> ACTIVITY: Please start at the first line of the records beneath and quote each line exactly, ending with the line containing "ATOM 1 N N .".

> DATA:
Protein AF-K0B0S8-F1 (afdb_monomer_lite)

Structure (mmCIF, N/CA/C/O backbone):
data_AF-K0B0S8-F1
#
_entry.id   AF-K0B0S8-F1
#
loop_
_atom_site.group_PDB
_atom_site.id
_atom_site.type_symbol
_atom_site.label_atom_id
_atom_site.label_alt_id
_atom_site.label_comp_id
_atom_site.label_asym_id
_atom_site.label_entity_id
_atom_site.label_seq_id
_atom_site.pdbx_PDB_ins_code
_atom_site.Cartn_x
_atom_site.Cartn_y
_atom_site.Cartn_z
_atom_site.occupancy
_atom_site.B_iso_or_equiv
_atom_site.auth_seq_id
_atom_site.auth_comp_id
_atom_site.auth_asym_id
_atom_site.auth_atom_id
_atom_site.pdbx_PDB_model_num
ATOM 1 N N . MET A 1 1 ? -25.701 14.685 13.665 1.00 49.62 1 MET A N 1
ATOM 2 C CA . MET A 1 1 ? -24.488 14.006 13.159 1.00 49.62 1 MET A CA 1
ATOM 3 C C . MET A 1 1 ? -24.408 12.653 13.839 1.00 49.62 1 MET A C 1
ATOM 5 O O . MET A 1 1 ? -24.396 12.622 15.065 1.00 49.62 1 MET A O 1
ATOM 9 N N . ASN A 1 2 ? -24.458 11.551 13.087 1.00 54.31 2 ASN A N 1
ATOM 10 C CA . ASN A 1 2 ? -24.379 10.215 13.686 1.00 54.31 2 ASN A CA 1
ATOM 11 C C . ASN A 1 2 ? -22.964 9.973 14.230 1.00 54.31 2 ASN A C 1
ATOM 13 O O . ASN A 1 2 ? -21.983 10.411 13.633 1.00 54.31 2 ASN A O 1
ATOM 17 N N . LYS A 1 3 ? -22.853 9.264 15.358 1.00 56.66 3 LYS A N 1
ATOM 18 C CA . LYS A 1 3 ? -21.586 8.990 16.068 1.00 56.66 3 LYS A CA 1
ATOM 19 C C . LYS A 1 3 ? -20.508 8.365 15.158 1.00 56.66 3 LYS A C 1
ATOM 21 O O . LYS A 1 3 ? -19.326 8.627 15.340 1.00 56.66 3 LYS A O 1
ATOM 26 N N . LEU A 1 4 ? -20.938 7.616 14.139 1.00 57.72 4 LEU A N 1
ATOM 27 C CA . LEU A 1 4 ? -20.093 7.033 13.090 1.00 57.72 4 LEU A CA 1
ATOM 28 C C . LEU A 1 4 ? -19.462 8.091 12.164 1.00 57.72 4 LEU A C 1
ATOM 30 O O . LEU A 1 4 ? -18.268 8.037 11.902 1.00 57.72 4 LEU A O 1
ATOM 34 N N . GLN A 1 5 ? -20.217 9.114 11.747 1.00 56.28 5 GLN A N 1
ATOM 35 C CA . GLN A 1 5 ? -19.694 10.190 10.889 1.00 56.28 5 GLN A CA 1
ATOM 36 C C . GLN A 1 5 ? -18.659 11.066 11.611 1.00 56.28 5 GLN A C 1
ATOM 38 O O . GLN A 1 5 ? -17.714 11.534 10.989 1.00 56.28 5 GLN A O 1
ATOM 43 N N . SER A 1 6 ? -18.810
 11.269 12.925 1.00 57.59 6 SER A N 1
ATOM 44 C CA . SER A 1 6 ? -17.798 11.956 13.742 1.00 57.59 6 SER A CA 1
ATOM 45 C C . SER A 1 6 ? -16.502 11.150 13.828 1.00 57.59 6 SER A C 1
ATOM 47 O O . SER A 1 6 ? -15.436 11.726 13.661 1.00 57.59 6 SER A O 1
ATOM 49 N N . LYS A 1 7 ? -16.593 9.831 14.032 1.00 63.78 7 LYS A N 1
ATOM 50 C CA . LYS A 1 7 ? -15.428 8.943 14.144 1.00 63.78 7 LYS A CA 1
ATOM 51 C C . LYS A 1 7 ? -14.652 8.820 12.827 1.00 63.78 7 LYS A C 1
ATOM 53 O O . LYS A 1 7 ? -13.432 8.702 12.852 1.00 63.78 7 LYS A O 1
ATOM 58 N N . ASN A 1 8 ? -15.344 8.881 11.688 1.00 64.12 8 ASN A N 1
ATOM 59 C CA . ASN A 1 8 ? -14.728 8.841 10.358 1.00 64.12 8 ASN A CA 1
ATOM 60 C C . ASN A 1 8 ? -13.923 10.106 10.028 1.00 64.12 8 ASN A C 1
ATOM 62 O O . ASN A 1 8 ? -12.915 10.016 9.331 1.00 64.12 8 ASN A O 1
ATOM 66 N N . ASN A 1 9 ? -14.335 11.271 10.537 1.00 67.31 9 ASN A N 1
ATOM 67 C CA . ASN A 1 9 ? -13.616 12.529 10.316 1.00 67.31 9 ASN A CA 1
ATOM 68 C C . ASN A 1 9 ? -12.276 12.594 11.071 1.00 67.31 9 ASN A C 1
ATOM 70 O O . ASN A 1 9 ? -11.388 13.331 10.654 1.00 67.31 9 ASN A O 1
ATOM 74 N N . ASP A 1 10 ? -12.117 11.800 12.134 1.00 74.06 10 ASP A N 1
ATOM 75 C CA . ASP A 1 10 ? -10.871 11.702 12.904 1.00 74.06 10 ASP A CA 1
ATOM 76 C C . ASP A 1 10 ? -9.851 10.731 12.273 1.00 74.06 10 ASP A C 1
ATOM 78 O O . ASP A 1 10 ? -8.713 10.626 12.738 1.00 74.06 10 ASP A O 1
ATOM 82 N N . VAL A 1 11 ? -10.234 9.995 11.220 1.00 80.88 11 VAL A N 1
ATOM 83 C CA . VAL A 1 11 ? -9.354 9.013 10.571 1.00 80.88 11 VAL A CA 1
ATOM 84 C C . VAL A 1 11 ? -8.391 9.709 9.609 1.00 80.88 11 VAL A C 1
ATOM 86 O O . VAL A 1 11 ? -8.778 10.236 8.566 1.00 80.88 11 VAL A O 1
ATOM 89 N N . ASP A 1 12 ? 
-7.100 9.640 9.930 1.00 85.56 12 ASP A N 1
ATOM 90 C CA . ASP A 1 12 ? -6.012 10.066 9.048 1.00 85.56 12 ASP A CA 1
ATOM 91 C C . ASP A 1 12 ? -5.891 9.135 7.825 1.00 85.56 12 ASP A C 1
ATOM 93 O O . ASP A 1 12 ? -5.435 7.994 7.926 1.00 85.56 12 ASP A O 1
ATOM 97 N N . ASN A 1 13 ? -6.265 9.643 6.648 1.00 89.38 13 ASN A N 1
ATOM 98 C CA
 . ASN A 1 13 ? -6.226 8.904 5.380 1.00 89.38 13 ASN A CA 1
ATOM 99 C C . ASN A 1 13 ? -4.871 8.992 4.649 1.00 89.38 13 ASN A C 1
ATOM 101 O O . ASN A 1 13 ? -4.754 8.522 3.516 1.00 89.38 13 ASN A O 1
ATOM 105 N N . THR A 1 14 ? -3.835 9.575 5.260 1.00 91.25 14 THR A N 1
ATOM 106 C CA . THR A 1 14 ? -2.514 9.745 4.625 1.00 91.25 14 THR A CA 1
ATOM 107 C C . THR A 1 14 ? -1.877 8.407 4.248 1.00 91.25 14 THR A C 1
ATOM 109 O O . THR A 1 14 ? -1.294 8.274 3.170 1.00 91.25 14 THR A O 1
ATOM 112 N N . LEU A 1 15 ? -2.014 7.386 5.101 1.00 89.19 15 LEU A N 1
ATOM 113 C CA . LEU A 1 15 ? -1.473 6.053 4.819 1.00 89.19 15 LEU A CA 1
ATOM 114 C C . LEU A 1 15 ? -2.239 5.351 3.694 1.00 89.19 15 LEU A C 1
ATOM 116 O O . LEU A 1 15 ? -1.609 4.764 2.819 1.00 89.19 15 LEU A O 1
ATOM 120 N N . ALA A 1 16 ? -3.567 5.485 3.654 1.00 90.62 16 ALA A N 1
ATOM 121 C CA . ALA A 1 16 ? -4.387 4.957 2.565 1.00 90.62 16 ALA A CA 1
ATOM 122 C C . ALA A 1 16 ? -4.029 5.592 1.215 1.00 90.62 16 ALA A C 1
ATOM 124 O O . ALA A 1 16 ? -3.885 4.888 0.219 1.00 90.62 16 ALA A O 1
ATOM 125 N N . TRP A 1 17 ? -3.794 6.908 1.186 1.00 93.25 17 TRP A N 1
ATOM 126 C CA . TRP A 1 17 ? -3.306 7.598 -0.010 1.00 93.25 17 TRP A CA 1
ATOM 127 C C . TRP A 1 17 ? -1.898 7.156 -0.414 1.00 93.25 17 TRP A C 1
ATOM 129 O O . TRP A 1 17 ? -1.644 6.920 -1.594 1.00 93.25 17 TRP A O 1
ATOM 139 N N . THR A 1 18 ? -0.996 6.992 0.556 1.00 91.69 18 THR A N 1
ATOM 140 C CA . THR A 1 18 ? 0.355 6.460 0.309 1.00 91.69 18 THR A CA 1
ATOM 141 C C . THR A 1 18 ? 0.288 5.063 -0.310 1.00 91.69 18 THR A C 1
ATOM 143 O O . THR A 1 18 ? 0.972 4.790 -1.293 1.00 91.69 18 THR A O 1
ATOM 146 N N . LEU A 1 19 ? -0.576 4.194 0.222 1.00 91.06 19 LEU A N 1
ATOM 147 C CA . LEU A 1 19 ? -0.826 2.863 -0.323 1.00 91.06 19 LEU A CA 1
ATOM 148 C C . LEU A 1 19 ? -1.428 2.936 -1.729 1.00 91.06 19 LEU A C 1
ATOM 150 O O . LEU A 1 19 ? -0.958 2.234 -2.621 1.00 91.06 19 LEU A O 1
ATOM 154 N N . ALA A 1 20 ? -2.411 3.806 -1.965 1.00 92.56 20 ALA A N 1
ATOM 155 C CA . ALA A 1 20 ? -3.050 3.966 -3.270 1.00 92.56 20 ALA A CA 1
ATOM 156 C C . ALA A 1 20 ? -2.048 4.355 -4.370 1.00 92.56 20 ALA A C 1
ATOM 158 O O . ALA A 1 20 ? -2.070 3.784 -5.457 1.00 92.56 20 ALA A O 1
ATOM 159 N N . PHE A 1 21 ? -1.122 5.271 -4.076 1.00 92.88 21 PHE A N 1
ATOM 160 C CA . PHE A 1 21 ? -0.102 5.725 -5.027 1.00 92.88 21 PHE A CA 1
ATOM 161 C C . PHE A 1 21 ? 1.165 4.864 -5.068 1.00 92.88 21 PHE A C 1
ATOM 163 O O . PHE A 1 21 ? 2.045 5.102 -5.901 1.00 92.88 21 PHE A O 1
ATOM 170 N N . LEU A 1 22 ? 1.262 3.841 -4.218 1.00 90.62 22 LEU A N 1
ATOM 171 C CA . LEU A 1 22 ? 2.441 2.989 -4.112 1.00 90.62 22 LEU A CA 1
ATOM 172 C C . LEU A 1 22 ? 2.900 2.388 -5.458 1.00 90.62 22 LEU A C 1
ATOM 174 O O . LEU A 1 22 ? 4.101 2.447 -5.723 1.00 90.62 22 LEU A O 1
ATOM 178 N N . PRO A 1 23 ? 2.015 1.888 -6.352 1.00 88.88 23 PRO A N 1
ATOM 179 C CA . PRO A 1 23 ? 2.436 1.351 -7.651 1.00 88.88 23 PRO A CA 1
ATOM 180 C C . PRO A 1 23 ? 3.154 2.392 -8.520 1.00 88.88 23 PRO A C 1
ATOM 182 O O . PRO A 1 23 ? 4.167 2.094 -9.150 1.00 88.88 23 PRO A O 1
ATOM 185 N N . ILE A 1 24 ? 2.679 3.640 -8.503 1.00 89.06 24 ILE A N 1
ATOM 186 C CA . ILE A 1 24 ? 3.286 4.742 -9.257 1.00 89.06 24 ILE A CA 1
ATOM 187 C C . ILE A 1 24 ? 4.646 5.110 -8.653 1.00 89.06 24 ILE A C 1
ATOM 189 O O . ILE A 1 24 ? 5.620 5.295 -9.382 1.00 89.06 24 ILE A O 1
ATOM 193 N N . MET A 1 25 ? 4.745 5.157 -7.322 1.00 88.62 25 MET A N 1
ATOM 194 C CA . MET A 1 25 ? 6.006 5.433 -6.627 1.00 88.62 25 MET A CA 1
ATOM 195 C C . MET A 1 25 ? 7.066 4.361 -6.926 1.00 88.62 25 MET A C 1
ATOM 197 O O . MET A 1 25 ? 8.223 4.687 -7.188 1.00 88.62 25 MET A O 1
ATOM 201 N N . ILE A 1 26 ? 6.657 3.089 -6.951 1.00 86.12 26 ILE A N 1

> WRITTEN RESPONSE:
Protein AF-K0B0S8-F1 (afdb_monomer_lite)

Structure (mmCIF, N/CA/C/O backbone):
data_AF-K0B0S8-F1
#
_entry.id   AF-K0B0S8-F1
#
loop_
_atom_site.group_PDB
_atom_site.id
_atom_site.type_symbol
_atom_site.label_atom_id
_atom_site.label_alt_id
_atom_site.label_comp_id
_atom_site.label_asym_id
_atom_site.label_entity_id
_atom_site.label_seq_id
_atom_site.pdbx_PDB_ins_code
_atom_site.Cartn_x
_atom_site.Cartn_y
_atom_site.Cartn_z
_atom_site.occupancy
_atom_site.B_iso_or_equiv
_atom_site.auth_seq_id
_atom_site.auth_comp_id
_atom_site.auth_asym_id
_atom_site.auth_atom_id
_atom_site.pdbx_PDB_model_num
ATOM 1 N N . MET A 1 1 ? -25.701 14.685 13.665 1.00 49.62 1 MET A N 1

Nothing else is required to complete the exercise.